## [TASK INSTRUCTIONS]
For each line below that holds the word "Protein", make a copy.

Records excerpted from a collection
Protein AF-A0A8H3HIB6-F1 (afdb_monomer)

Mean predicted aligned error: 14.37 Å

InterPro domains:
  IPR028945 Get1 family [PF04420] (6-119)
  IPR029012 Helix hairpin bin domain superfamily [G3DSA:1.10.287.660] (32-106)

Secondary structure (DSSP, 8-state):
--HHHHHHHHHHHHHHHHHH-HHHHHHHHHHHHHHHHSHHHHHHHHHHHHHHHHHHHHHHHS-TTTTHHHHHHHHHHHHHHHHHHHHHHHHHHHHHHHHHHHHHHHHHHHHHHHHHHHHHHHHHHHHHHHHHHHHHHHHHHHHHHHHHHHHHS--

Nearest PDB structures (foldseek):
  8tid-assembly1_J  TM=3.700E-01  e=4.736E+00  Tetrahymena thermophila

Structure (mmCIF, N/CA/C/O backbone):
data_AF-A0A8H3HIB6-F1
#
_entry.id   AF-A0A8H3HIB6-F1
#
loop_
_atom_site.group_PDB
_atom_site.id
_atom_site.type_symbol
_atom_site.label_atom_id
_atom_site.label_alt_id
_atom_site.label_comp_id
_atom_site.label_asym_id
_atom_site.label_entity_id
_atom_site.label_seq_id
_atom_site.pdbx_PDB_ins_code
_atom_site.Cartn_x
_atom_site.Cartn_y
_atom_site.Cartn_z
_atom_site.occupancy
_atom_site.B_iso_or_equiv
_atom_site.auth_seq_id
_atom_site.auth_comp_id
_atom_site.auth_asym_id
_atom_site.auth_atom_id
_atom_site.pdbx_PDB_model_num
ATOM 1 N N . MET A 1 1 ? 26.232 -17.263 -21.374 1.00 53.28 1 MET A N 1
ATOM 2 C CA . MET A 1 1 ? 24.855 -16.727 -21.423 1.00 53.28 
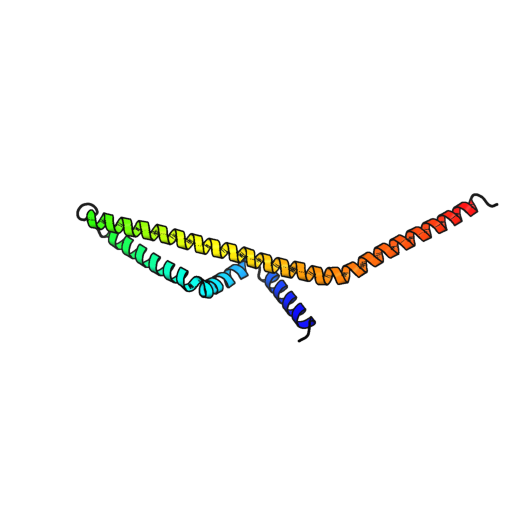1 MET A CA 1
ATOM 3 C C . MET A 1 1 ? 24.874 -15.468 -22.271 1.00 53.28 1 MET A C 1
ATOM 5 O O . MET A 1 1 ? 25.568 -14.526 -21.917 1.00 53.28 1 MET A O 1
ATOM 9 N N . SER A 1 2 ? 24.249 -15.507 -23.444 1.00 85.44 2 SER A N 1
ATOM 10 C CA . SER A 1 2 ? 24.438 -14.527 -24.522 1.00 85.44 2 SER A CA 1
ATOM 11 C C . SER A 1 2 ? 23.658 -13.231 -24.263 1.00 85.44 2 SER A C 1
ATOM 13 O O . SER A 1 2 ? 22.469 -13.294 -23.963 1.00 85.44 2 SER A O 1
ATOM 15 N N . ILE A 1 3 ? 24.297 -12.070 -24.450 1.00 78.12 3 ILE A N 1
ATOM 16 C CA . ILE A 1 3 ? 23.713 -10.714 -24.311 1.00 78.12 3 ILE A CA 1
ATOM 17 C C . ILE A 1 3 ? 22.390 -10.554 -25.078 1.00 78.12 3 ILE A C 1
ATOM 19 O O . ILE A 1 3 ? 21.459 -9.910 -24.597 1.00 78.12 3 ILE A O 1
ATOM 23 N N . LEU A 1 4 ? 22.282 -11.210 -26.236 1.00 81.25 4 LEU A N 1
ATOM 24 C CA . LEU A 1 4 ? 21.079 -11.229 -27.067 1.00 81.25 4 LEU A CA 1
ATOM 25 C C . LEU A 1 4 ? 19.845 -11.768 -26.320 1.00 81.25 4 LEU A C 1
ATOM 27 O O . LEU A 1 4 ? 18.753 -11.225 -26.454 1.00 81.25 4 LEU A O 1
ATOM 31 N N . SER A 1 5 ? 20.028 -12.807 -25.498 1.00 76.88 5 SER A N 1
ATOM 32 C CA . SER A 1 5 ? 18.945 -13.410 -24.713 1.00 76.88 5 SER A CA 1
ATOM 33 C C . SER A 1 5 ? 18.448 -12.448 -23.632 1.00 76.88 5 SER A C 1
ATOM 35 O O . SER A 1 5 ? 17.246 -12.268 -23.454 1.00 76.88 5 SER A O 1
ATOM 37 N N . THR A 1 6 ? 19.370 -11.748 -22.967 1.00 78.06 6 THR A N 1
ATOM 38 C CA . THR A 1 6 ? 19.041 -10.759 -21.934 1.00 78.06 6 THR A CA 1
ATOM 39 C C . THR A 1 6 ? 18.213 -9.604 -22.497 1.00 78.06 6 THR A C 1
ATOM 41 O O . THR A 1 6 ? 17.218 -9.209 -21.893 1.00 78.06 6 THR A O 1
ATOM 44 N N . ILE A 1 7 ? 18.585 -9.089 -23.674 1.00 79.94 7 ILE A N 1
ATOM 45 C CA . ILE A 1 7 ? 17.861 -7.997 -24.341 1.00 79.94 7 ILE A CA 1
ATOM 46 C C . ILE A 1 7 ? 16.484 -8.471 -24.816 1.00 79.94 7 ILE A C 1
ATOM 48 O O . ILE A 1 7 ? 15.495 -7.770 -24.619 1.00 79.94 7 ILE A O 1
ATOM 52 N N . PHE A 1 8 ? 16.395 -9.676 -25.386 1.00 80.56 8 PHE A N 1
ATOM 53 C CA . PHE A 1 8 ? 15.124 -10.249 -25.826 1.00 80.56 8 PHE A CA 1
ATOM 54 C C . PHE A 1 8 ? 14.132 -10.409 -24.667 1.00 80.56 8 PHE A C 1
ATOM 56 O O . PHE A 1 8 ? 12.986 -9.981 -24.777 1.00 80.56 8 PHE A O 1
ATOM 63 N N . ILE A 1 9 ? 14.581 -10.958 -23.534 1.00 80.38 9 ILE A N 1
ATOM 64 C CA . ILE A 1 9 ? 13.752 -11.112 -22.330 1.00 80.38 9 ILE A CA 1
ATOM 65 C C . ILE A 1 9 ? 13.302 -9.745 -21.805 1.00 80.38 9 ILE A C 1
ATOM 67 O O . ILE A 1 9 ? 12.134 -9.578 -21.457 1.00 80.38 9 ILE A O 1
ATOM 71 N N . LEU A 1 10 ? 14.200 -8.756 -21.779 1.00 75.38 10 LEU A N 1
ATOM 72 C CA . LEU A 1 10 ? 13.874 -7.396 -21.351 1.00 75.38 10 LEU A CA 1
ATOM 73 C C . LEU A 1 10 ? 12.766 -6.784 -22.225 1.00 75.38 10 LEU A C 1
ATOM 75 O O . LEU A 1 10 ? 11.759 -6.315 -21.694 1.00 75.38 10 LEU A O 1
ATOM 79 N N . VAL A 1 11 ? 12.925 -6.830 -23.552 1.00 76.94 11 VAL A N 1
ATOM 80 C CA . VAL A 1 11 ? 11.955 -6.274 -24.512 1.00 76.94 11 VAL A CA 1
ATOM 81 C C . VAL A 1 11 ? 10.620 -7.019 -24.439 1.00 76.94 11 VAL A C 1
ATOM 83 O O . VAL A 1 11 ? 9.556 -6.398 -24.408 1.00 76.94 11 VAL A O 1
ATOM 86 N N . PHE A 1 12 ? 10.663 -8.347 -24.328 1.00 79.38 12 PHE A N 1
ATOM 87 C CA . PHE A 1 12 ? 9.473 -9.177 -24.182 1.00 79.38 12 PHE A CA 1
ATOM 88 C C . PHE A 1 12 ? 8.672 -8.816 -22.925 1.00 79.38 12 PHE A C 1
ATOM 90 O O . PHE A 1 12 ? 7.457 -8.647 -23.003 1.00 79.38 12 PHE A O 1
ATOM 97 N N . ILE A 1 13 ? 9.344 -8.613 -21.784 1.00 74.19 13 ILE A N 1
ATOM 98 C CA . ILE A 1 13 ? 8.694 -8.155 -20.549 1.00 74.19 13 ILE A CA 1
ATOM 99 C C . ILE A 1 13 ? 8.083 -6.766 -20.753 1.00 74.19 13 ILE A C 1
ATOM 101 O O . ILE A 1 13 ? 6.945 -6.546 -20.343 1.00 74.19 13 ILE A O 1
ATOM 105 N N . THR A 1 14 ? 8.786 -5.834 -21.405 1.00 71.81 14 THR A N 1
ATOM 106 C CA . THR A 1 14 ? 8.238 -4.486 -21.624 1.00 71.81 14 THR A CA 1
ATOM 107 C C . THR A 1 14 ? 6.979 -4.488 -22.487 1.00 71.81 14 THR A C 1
==
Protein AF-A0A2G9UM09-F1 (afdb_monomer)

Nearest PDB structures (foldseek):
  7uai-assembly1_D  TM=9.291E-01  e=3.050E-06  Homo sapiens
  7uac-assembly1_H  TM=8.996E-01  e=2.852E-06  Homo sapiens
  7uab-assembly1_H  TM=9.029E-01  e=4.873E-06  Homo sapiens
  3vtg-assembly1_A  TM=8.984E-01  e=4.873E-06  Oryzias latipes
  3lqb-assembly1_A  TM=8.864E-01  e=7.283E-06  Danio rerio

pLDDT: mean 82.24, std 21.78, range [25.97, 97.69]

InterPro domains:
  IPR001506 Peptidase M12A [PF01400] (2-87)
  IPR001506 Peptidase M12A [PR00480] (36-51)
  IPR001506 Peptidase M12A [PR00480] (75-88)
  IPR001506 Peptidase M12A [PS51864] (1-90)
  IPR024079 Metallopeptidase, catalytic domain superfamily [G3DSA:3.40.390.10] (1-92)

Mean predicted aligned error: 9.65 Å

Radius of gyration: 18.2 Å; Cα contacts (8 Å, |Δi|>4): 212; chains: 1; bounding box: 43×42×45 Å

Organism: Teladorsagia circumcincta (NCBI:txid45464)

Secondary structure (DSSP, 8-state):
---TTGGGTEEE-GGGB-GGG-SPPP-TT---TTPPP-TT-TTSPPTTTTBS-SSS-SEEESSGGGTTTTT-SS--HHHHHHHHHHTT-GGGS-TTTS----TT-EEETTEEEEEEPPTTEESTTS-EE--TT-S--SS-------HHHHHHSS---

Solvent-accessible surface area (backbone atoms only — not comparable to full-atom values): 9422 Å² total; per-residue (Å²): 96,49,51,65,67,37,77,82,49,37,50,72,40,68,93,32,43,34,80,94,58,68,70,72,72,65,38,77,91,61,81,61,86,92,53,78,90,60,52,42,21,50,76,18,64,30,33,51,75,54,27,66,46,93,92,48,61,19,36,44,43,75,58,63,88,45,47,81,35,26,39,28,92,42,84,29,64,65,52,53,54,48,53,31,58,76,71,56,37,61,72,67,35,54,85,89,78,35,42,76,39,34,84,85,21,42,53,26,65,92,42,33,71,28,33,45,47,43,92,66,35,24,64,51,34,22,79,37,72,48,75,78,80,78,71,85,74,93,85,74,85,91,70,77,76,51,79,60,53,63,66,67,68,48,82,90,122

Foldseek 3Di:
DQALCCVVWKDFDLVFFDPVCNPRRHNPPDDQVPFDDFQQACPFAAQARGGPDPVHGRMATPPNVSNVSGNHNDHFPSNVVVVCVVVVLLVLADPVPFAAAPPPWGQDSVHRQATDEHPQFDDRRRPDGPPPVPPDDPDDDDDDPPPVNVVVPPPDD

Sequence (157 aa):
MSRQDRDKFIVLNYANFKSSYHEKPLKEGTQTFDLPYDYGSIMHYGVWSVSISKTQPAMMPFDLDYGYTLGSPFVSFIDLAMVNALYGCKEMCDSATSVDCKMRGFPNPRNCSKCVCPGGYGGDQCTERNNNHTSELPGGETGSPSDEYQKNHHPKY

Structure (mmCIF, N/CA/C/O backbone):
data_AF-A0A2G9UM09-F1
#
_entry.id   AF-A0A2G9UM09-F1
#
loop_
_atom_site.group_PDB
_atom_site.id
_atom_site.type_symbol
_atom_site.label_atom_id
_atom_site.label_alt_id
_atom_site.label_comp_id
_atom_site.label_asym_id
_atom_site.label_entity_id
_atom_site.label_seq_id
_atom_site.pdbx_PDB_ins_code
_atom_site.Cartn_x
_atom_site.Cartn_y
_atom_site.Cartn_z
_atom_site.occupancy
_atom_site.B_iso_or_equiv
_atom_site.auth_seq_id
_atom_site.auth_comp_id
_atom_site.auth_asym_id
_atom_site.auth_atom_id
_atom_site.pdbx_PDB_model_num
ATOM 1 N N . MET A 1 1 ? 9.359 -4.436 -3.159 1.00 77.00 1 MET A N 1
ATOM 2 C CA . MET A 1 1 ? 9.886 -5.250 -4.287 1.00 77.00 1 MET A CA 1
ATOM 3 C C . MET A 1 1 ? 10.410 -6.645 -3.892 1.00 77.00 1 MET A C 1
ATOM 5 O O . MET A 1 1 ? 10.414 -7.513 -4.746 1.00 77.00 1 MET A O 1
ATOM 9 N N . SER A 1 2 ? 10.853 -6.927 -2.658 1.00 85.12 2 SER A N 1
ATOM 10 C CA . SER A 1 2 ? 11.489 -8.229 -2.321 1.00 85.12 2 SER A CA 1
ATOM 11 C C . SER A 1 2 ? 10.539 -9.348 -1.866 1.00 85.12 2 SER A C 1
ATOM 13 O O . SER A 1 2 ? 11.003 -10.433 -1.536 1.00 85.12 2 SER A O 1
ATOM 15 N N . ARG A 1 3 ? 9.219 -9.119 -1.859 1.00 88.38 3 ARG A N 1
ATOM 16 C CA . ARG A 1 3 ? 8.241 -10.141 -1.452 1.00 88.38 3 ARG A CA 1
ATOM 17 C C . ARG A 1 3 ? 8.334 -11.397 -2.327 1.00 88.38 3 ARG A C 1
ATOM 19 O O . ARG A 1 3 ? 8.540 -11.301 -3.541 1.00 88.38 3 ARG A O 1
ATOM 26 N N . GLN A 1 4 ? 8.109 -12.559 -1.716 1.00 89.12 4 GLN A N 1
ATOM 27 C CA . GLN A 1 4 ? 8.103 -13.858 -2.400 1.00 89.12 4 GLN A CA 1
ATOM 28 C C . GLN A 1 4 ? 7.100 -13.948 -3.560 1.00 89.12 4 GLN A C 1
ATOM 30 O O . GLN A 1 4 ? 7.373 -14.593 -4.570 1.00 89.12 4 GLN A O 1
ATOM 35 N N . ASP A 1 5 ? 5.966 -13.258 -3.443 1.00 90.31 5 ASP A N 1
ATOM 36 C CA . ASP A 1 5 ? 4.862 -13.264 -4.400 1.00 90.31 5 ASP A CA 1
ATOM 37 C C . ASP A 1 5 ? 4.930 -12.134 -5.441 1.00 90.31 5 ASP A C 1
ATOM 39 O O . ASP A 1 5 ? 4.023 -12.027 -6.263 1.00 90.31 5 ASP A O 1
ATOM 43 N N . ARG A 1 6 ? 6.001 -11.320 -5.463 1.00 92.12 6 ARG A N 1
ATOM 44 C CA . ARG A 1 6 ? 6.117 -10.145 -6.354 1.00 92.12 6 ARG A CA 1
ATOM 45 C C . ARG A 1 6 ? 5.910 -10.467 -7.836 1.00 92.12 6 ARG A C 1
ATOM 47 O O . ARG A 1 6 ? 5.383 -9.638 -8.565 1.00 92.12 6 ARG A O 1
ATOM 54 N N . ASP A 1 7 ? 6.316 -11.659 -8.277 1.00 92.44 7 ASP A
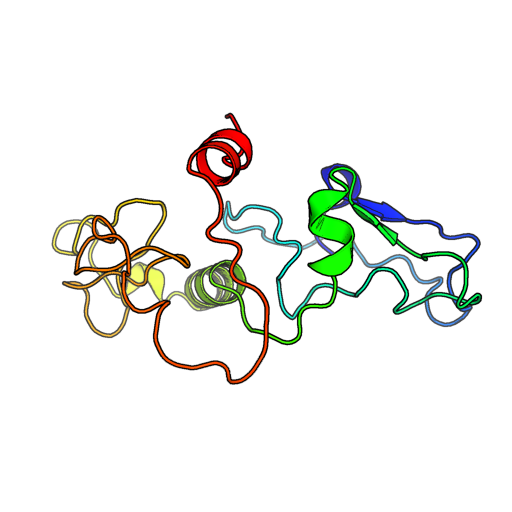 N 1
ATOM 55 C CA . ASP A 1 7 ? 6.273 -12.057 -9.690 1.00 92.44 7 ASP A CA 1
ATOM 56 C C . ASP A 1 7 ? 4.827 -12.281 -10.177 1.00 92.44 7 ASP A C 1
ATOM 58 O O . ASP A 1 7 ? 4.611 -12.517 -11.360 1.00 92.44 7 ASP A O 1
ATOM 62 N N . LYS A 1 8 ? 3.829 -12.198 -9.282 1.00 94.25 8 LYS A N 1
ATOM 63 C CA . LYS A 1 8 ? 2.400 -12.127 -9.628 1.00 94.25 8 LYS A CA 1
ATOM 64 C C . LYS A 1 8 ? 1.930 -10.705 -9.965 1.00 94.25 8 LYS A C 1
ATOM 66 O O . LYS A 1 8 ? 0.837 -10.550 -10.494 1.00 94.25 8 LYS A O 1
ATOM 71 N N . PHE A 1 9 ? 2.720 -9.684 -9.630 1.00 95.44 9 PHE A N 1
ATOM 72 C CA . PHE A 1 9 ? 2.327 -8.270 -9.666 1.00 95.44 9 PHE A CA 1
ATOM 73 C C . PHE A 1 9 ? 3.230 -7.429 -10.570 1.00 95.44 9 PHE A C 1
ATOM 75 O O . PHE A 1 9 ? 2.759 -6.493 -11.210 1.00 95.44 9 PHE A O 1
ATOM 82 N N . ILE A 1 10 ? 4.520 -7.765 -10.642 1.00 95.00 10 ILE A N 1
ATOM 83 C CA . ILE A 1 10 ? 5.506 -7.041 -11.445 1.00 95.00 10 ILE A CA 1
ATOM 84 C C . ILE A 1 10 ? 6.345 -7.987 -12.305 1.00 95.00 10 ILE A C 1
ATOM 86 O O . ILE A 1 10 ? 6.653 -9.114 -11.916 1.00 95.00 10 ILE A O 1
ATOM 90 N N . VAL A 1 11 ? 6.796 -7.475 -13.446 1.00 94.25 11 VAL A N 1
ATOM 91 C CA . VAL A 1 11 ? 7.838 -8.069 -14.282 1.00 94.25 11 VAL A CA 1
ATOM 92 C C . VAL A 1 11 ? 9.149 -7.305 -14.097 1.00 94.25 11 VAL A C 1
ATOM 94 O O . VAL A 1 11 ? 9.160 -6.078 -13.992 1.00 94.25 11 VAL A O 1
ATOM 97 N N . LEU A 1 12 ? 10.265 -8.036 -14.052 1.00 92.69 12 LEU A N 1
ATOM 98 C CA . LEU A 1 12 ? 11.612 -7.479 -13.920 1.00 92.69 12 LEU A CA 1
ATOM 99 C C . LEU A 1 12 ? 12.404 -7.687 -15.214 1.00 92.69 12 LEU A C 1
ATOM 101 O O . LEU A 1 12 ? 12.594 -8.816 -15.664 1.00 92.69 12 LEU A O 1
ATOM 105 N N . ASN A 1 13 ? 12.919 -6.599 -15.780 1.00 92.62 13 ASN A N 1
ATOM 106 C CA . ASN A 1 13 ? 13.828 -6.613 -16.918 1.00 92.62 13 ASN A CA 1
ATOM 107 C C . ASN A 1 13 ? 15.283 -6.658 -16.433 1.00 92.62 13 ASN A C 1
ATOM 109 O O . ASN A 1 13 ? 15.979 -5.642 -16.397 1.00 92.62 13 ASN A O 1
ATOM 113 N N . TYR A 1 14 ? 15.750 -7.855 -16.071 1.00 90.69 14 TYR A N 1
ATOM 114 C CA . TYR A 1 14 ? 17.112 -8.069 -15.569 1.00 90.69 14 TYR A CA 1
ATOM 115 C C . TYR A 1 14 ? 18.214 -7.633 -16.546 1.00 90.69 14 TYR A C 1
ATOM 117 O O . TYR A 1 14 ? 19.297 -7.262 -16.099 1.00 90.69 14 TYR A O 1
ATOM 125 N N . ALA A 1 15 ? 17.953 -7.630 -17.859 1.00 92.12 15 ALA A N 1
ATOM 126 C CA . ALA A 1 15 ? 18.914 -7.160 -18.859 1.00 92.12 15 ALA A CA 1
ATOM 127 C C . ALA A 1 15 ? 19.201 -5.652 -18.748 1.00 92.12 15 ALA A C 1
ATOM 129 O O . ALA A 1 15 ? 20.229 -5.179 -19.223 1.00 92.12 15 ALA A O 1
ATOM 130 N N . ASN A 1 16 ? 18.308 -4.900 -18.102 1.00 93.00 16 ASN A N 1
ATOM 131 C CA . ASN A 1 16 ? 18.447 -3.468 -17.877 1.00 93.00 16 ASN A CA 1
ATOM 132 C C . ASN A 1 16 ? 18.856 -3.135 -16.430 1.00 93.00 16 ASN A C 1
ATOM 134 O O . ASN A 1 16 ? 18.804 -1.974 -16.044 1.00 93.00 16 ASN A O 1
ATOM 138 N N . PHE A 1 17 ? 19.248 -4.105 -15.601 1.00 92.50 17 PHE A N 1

## [RESULT OF THIS TASK]
Protein AF-A0A8H3HIB6-F1 (afdb_monomer)
Protein AF-A0A2G9UM09-F1 (afdb_monomer)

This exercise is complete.